L'alopécie androgénétique implique un raccourcissement progressif des cycles anagènes successifs accompagné d'une miniaturisation graduelle des follicules génétiquement prédisposés en présence d'androgènes. Les poils terminaux sont remplacés par du duvet à peine visible, bien que les follicules continuent de cycler, rendant cette affection potentiellement réversible.

L'hirsutisme et l'hypertrichose résultent d'une phase anagène prolongée avec élargissement folliculaire anormal, transformant le duvet en poils terminaux. L'inflammation autour de la zone du renflement dans des conditions comme la maladie du greffon contre l'hôte et l'alopécie androgénétique peut endommager les cellules souches folliculaires, diminuant la densité capillaire.

Traitements actuels et perspectives futures

Deux médicaments approuvés par la FDA traitent l'alopécie androgénétique : la solution topique de minoxidil et le finastéride oral. Le minoxidil prolonge l'anagène, fait pousser les follicules au repos et agrandit les follicules, bien que son mécanisme exact reste inconnu et ses effets varient significativement entre patients.

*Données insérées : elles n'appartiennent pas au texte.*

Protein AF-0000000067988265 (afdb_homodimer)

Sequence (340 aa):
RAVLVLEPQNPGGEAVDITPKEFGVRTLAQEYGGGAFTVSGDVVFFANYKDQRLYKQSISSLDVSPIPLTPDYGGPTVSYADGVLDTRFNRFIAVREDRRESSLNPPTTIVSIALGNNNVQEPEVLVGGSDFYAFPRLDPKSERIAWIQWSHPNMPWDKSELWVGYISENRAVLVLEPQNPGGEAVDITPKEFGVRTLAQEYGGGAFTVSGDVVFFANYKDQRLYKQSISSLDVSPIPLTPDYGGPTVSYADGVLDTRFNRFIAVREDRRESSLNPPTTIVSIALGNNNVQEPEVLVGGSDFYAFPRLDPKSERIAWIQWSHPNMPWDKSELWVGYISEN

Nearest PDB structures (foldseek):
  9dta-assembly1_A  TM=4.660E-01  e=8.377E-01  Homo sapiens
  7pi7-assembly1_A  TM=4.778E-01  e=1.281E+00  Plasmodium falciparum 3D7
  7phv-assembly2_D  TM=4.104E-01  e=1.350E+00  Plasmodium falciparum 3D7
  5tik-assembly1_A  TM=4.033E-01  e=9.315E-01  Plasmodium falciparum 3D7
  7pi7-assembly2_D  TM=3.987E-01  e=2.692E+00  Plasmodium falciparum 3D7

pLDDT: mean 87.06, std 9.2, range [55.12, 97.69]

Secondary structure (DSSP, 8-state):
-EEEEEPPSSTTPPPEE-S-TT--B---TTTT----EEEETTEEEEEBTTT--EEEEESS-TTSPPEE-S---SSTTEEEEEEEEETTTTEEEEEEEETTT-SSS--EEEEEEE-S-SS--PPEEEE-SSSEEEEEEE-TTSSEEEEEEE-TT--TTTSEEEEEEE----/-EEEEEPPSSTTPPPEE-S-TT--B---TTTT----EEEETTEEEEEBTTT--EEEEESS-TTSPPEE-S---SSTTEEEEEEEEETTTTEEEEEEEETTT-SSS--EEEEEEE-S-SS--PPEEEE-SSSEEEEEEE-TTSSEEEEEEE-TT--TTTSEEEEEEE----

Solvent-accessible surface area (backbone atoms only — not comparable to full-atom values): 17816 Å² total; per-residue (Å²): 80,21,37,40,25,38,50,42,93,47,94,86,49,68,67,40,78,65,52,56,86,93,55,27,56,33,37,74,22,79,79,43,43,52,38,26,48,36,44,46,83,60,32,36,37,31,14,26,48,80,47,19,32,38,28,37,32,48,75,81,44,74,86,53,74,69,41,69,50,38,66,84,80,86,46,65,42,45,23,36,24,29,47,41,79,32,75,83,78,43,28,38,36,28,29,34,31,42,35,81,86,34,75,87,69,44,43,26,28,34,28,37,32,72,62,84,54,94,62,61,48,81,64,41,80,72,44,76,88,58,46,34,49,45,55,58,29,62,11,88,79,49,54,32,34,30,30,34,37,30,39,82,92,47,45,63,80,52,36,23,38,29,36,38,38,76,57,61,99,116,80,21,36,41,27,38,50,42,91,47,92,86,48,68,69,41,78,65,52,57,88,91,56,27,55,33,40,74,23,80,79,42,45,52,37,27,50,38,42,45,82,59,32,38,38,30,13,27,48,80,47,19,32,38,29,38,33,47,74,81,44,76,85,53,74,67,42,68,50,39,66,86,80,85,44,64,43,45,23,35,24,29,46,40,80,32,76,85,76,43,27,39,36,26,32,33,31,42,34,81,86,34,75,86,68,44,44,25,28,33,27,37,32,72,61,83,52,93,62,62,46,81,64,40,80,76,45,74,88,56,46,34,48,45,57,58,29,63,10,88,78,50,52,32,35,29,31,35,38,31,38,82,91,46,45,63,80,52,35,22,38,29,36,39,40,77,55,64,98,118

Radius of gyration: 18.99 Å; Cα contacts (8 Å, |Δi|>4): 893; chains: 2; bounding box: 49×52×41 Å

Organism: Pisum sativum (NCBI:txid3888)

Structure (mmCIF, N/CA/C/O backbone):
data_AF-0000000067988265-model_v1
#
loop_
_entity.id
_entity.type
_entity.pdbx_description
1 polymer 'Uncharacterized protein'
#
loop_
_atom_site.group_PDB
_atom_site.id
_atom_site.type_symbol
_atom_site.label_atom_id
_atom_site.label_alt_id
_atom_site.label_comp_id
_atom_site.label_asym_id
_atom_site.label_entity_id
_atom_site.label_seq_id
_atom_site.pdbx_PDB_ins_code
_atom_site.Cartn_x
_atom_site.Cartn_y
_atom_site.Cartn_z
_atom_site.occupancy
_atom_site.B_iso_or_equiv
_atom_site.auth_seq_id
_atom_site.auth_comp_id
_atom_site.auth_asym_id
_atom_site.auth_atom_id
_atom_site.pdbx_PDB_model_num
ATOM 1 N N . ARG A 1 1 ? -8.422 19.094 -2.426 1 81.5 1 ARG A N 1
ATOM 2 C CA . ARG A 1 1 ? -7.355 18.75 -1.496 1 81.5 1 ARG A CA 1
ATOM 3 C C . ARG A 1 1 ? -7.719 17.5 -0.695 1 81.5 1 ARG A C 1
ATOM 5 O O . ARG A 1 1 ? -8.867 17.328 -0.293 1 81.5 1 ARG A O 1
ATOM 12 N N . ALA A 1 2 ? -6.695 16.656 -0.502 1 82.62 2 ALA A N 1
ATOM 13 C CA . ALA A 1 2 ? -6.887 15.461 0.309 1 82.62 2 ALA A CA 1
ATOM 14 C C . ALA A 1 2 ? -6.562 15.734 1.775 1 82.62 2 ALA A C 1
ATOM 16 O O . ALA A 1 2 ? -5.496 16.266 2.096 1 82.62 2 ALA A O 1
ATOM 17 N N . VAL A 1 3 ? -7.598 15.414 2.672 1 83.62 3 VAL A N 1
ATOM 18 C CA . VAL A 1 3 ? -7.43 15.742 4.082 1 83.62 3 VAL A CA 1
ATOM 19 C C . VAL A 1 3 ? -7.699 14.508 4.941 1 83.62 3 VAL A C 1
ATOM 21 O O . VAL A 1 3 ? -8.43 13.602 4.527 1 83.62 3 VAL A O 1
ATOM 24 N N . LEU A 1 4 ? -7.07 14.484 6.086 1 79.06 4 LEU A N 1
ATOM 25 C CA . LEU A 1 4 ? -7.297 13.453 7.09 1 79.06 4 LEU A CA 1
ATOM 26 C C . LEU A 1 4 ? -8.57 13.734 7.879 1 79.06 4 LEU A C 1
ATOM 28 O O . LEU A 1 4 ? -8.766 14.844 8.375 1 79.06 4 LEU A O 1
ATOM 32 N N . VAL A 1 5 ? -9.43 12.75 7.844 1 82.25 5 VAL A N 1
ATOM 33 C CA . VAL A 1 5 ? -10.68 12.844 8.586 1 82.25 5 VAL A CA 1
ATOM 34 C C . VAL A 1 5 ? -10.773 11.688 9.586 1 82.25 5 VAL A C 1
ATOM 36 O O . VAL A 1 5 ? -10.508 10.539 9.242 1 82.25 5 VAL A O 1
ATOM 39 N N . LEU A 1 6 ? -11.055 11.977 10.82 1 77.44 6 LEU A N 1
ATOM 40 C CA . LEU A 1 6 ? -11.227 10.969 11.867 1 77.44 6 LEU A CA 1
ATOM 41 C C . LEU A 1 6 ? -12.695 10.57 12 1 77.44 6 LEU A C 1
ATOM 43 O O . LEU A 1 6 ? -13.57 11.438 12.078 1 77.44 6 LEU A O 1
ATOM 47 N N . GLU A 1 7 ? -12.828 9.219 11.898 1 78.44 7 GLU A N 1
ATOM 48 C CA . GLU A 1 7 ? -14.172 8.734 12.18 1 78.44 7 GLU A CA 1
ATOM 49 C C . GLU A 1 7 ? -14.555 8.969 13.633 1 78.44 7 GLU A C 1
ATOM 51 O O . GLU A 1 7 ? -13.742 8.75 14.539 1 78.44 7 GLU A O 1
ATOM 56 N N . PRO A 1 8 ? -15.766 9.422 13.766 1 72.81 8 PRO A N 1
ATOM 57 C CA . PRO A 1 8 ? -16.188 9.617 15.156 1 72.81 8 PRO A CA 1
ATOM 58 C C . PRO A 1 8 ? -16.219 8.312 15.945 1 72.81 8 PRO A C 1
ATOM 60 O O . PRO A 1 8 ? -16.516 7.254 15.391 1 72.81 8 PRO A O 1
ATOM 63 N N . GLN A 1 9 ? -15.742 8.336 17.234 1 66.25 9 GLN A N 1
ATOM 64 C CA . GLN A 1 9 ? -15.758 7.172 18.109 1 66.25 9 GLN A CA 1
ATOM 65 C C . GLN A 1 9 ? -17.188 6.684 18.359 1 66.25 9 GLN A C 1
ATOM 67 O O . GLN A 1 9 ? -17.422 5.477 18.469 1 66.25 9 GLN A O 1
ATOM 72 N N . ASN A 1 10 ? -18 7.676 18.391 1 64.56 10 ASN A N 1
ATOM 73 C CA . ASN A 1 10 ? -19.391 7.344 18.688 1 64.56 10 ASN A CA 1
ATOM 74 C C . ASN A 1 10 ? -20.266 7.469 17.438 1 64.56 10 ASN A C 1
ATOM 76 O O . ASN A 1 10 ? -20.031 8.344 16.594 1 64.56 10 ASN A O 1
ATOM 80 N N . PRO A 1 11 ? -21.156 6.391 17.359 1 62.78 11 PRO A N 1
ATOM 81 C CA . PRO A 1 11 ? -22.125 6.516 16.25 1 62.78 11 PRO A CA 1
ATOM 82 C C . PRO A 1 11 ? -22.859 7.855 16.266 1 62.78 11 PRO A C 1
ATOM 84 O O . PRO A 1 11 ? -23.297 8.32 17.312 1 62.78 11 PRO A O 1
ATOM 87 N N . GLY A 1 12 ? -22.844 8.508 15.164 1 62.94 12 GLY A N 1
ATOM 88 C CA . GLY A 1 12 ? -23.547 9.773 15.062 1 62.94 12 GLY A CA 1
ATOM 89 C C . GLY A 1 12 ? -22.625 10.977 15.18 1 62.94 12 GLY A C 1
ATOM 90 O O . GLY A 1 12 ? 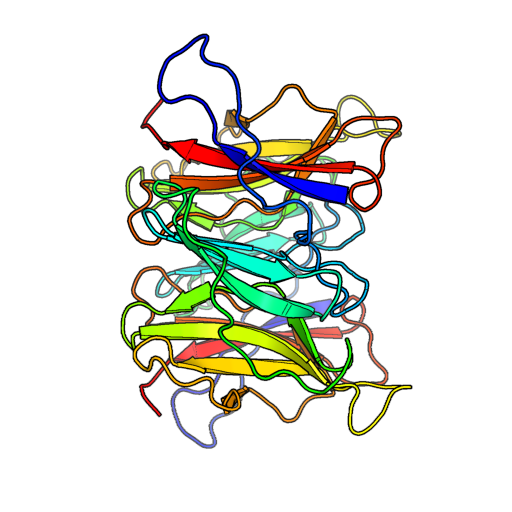-23.062 12.109 14.969 1 62.94 12 GLY A O 1
ATOM 91 N N . GLY A 1 13 ? -21.453 10.656 15.656 1 66.56 13 GLY A N 1
ATOM 92 C CA . GLY A 1 13 ? -20.516 11.766 15.727 1 66.56 13 GLY A CA 1
ATOM 93 C C . GLY A 1 13 ? -20.078 12.266 14.367 1 66.56 13 GLY A C 1
ATOM 94 O O . GLY A 1 13 ? -20.391 11.648 13.344 1 66.56 13 GLY A O 1
ATOM 95 N N . GLU A 1 14 ? -19.609 13.5 14.375 1 73.94 14 GLU A N 1
ATOM 96 C CA . GLU A 1 14 ? -19.188 14.102 13.109 1 73.94 14 GLU A CA 1
ATOM 97 C C . GLU A 1 14 ? -17.719 13.82 12.828 1 73.94 14 GLU A C 1
ATOM 99 O O . GLU A 1 14 ? -16.891 13.844 13.742 1 73.94 14 GLU A O 1
ATOM 104 N N . ALA A 1 15 ? -17.516 13.375 11.586 1 76 15 ALA A N 1
ATOM 105 C CA . ALA A 1 15 ? -16.125 13.258 11.133 1 76 15 ALA A CA 1
ATOM 106 C C . ALA A 1 15 ? -15.414 14.602 11.203 1 76 15 ALA A C 1
ATOM 108 O O . ALA A 1 15 ? -16.016 15.648 10.938 1 76 15 ALA A O 1
ATOM 109 N N . VAL A 1 16 ? -14.133 14.594 11.688 1 78.19 16 VAL A N 1
ATOM 110 C CA . VAL A 1 16 ? -13.391 15.836 11.891 1 78.19 16 VAL A CA 1
ATOM 111 C C . VAL A 1 16 ? -12.156 15.852 10.992 1 78.19 16 VAL A C 1
ATOM 113 O O . VAL A 1 16 ? -11.414 14.875 10.938 1 78.19 16 VAL A O 1
ATOM 116 N N . ASP A 1 17 ? -12.055 16.938 10.234 1 80.56 17 ASP A N 1
ATOM 117 C CA . ASP A 1 17 ? -10.82 17.203 9.5 1 80.56 17 ASP A CA 1
ATOM 118 C C . ASP A 1 17 ? -9.688 17.578 10.445 1 80.56 17 ASP A C 1
ATOM 120 O O . ASP A 1 17 ? -9.773 18.578 11.164 1 80.56 17 ASP A O 1
ATOM 124 N N . ILE A 1 18 ? -8.625 16.781 10.445 1 80.12 18 ILE A N 1
ATOM 125 C CA . ILE A 1 18 ? -7.574 17.047 11.422 1 80.12 18 ILE A CA 1
ATOM 126 C C . ILE A 1 18 ? -6.301 17.484 10.703 1 80.12 18 ILE A C 1
ATOM 128 O O . ILE A 1 18 ? -5.281 17.75 11.344 1 80.12 18 ILE A O 1
ATOM 132 N N . THR A 1 19 ? -6.254 17.562 9.414 1 82.56 19 THR A N 1
ATOM 133 C CA . THR A 1 19 ? -5.105 18.078 8.68 1 82.56 19 THR A CA 1
ATOM 134 C C . THR A 1 19 ? -5.102 19.609 8.688 1 82.56 19 THR A C 1
ATOM 136 O O . THR A 1 19 ? -6.039 20.25 8.203 1 82.56 19 THR A O 1
ATOM 139 N N . PRO A 1 20 ? -4.031 20.156 9.219 1 86.94 20 PRO A N 1
ATOM 140 C CA . PRO A 1 20 ? -3.984 21.625 9.195 1 86.94 20 PRO A CA 1
ATOM 141 C C . PRO A 1 20 ? -4.137 22.188 7.785 1 86.94 20 PRO A C 1
ATOM 143 O O . PRO A 1 20 ? -3.789 21.531 6.805 1 86.94 20 PRO A O 1
ATOM 146 N N . LYS A 1 21 ? -4.566 23.375 7.676 1 85.44 21 LYS A N 1
ATOM 147 C CA . LYS A 1 21 ? -4.949 24 6.418 1 85.44 21 LYS A CA 1
ATOM 148 C C . LYS A 1 21 ? -3.768 24.078 5.457 1 85.44 21 LYS A C 1
ATOM 150 O O . LYS A 1 21 ? -3.945 24 4.238 1 85.44 21 LYS A O 1
ATOM 155 N N . GLU A 1 22 ? -2.598 24.156 5.941 1 90.56 22 GLU A N 1
ATOM 156 C CA . GLU A 1 22 ? -1.429 24.359 5.09 1 90.56 22 GLU A CA 1
ATOM 157 C C . GLU A 1 22 ? -0.901 23.031 4.559 1 90.56 22 GLU A C 1
ATOM 159 O O . GLU A 1 22 ? 0.06 23 3.785 1 90.56 22 GLU A O 1
ATOM 164 N N . PHE A 1 23 ? -1.554 21.969 4.973 1 92.88 23 PHE A N 1
ATOM 165 C CA . PHE A 1 23 ? -1.089 20.641 4.586 1 92.88 23 PHE A CA 1
ATOM 166 C C . PHE A 1 23 ? -2.125 19.938 3.717 1 92.88 23 PHE A C 1
ATOM 168 O O . PHE A 1 23 ? -3.32 20.234 3.812 1 92.88 23 PHE A O 1
ATOM 175 N N . GLY A 1 24 ? -1.675 19.062 2.846 1 91.75 24 GLY A N 1
ATOM 176 C CA . GLY A 1 24 ? -2.455 18.141 2.043 1 91.75 24 GLY A CA 1
ATOM 177 C C . GLY A 1 24 ? -1.815 16.766 1.921 1 91.75 24 GLY A C 1
ATOM 178 O O . GLY A 1 24 ? -0.608 16.656 1.692 1 91.75 24 GLY A O 1
ATOM 179 N N . VAL A 1 25 ? -2.627 15.781 2.137 1 91.75 25 VAL A N 1
ATOM 180 C CA . VAL A 1 25 ? -2.115 14.414 2.127 1 91.75 25 VAL A CA 1
ATOM 181 C C . VAL A 1 25 ? -2.129 13.867 0.701 1 91.75 25 VAL A C 1
ATOM 183 O O . VAL A 1 25 ? -3.133 13.305 0.253 1 91.75 25 VAL A O 1
ATOM 186 N N . ARG A 1 26 ? -0.953 14.008 0.005 1 90.62 26 ARG A N 1
ATOM 187 C CA . ARG A 1 26 ? -0.84 13.547 -1.376 1 90.62 26 ARG A CA 1
ATOM 188 C C . ARG A 1 26 ? 0.622 13.406 -1.789 1 90.62 26 ARG A C 1
ATOM 190 O O . ARG A 1 26 ? 1.449 14.266 -1.463 1 90.62 26 ARG A O 1
ATOM 197 N N . THR A 1 27 ? 0.894 12.336 -2.404 1 92.19 27 THR A N 1
ATOM 198 C CA . THR A 1 27 ? 2.232 12.148 -2.949 1 92.19 27 THR A CA 1
ATOM 199 C C . THR A 1 27 ? 2.221 12.266 -4.469 1 92.19 27 THR A C 1
ATOM 201 O O . THR A 1 27 ? 1.224 11.93 -5.117 1 92.19 27 THR A O 1
ATOM 204 N N . LEU A 1 28 ? 3.287 12.664 -5.016 1 88.44 28 LEU A N 1
ATOM 205 C CA . LEU A 1 28 ? 3.469 12.758 -6.461 1 88.44 28 LEU A CA 1
ATOM 206 C C . LEU A 1 28 ? 4.414 11.672 -6.961 1 88.44 28 LEU A C 1
ATOM 208 O O . LEU A 1 28 ? 4.758 11.641 -8.148 1 88.44 28 LEU A O 1
ATOM 212 N N . ALA A 1 29 ? 4.793 10.805 -5.996 1 88.25 29 ALA A N 1
ATOM 213 C CA . ALA A 1 29 ? 5.699 9.727 -6.379 1 88.25 29 ALA A CA 1
ATOM 214 C C . ALA A 1 29 ? 5.027 8.773 -7.367 1 88.25 29 ALA A C 1
ATOM 216 O O . ALA A 1 29 ? 3.877 8.383 -7.176 1 88.25 29 ALA A O 1
ATOM 217 N N . GLN A 1 30 ? 5.688 8.266 -8.461 1 74.81 30 GLN A N 1
ATOM 218 C CA . GLN A 1 30 ? 5.371 7.273 -9.484 1 74.81 30 GLN A CA 1
ATOM 219 C C . GLN A 1 30 ? 4.023 7.562 -10.141 1 74.81 30 GLN A C 1
ATOM 221 O O . GLN A 1 30 ? 3.436 6.691 -10.781 1 74.81 30 GLN A O 1
ATOM 226 N N . GLU A 1 31 ? 3.676 8.773 -10.312 1 59.5 31 GLU A N 1
ATOM 227 C CA . GLU A 1 31 ? 2.479 9.18 -11.039 1 59.5 31 GLU A CA 1
ATOM 228 C C . GLU A 1 31 ? 1.284 8.305 -10.672 1 59.5 31 GLU A C 1
ATOM 230 O O . GLU A 1 31 ? 0.143 8.766 -10.672 1 59.5 31 GLU A O 1
ATOM 235 N N . TYR A 1 32 ? 1.65 6.984 -10.617 1 55.44 32 TYR A N 1
ATOM 236 C CA . TYR A 1 32 ? 0.523 6.078 -10.445 1 55.44 32 TYR A CA 1
ATOM 237 C C . TYR A 1 32 ? 0.063 6.055 -8.992 1 55.44 32 TYR A C 1
ATOM 239 O O . TYR A 1 32 ? -0.846 5.305 -8.633 1 55.44 32 TYR A O 1
ATOM 247 N N . GLY A 1 33 ? 0.32 7.004 -8.305 1 57.44 33 GLY A N 1
ATOM 248 C CA . GLY A 1 33 ? -0.149 7.312 -6.961 1 57.44 33 GLY A CA 1
ATOM 249 C C . GLY A 1 33 ? -0.067 6.129 -6.016 1 57.44 33 GLY A C 1
ATOM 250 O O . GLY A 1 33 ? -0.594 5.055 -6.309 1 57.44 33 GLY A O 1
ATOM 251 N N . GLY A 1 34 ? 0.99 5.91 -5.309 1 64.25 34 GLY A N 1
ATOM 252 C CA . GLY A 1 34 ? 1.029 5.035 -4.145 1 64.25 34 GLY A CA 1
ATOM 253 C C . GLY A 1 34 ? 0.375 5.645 -2.92 1 64.25 34 GLY A C 1
ATOM 254 O O . GLY A 1 34 ? -0.165 6.75 -2.982 1 64.25 34 GLY A O 1
ATOM 255 N N . GLY A 1 35 ? 0.108 4.824 -1.985 1 83.5 35 GLY A N 1
ATOM 256 C CA . GLY A 1 35 ? -0.433 5.324 -0.732 1 83.5 35 GLY A CA 1
ATOM 257 C C . GLY A 1 35 ? 0.388 6.453 -0.136 1 83.5 35 GLY A C 1
ATOM 258 O O . GLY A 1 35 ? 1.617 6.371 -0.078 1 83.5 35 GLY A O 1
ATOM 259 N N . ALA A 1 36 ? -0.248 7.562 0.19 1 87.69 36 ALA A N 1
ATOM 260 C CA . ALA A 1 36 ? 0.42 8.758 0.704 1 87.69 36 ALA A CA 1
ATOM 261 C C . ALA A 1 36 ? 0.387 8.789 2.229 1 87.69 36 ALA A C 1
ATOM 263 O O . ALA A 1 36 ? 0.79 9.781 2.842 1 87.69 36 ALA A O 1
ATOM 264 N N . PHE A 1 37 ? -0.047 7.719 2.885 1 92.06 37 PHE A N 1
ATOM 265 C CA . PHE A 1 37 ? -0.208 7.766 4.332 1 92.06 37 PHE A CA 1
ATOM 266 C C . PHE A 1 37 ? -0.128 6.367 4.934 1 92.06 37 PHE A C 1
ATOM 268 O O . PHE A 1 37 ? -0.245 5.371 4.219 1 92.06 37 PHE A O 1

Le finastéride bloque la 5α-réductase de type II, diminuant les concentrations cutanées et sériques de dihydrotestostérone pour inhiber la miniaturisation androgéno-dépendante. Cependant, simplement supprimer les androgènes ne reverse typiquement pas la miniaturisation, rendant les traitements actuels souvent inefficaces dans les cas avancés.

Puisque le volume de la papille dermique détermine le diamètre de la tige pilaire et possiblement la durée de l'anagène, des anomalies à ce niveau pourraient sous-tendre l'alopécie androgénétique. Les futurs traitements ciblant ces mécanismes fondamentaux promettent une restauration capillaire plus efficace.

Sources d'information

Titre original de l'article : The Biology of Hair Follicles.
Auteurs : Ralf Paus, M.D., et George Cotsarelis, M.D.
Publication : The New England Journal of Medicine, Volume 341 Numéro 7, 12 août 2004
Note : Cet article vulgarisé est basé sur des recherches évaluées par les pairs du Department of Dermatology, University Hospital Eppendorf, University of Hamburg, Germany et du Department of Dermatology, University of Pennsylvania Medical Center, Philadelphia.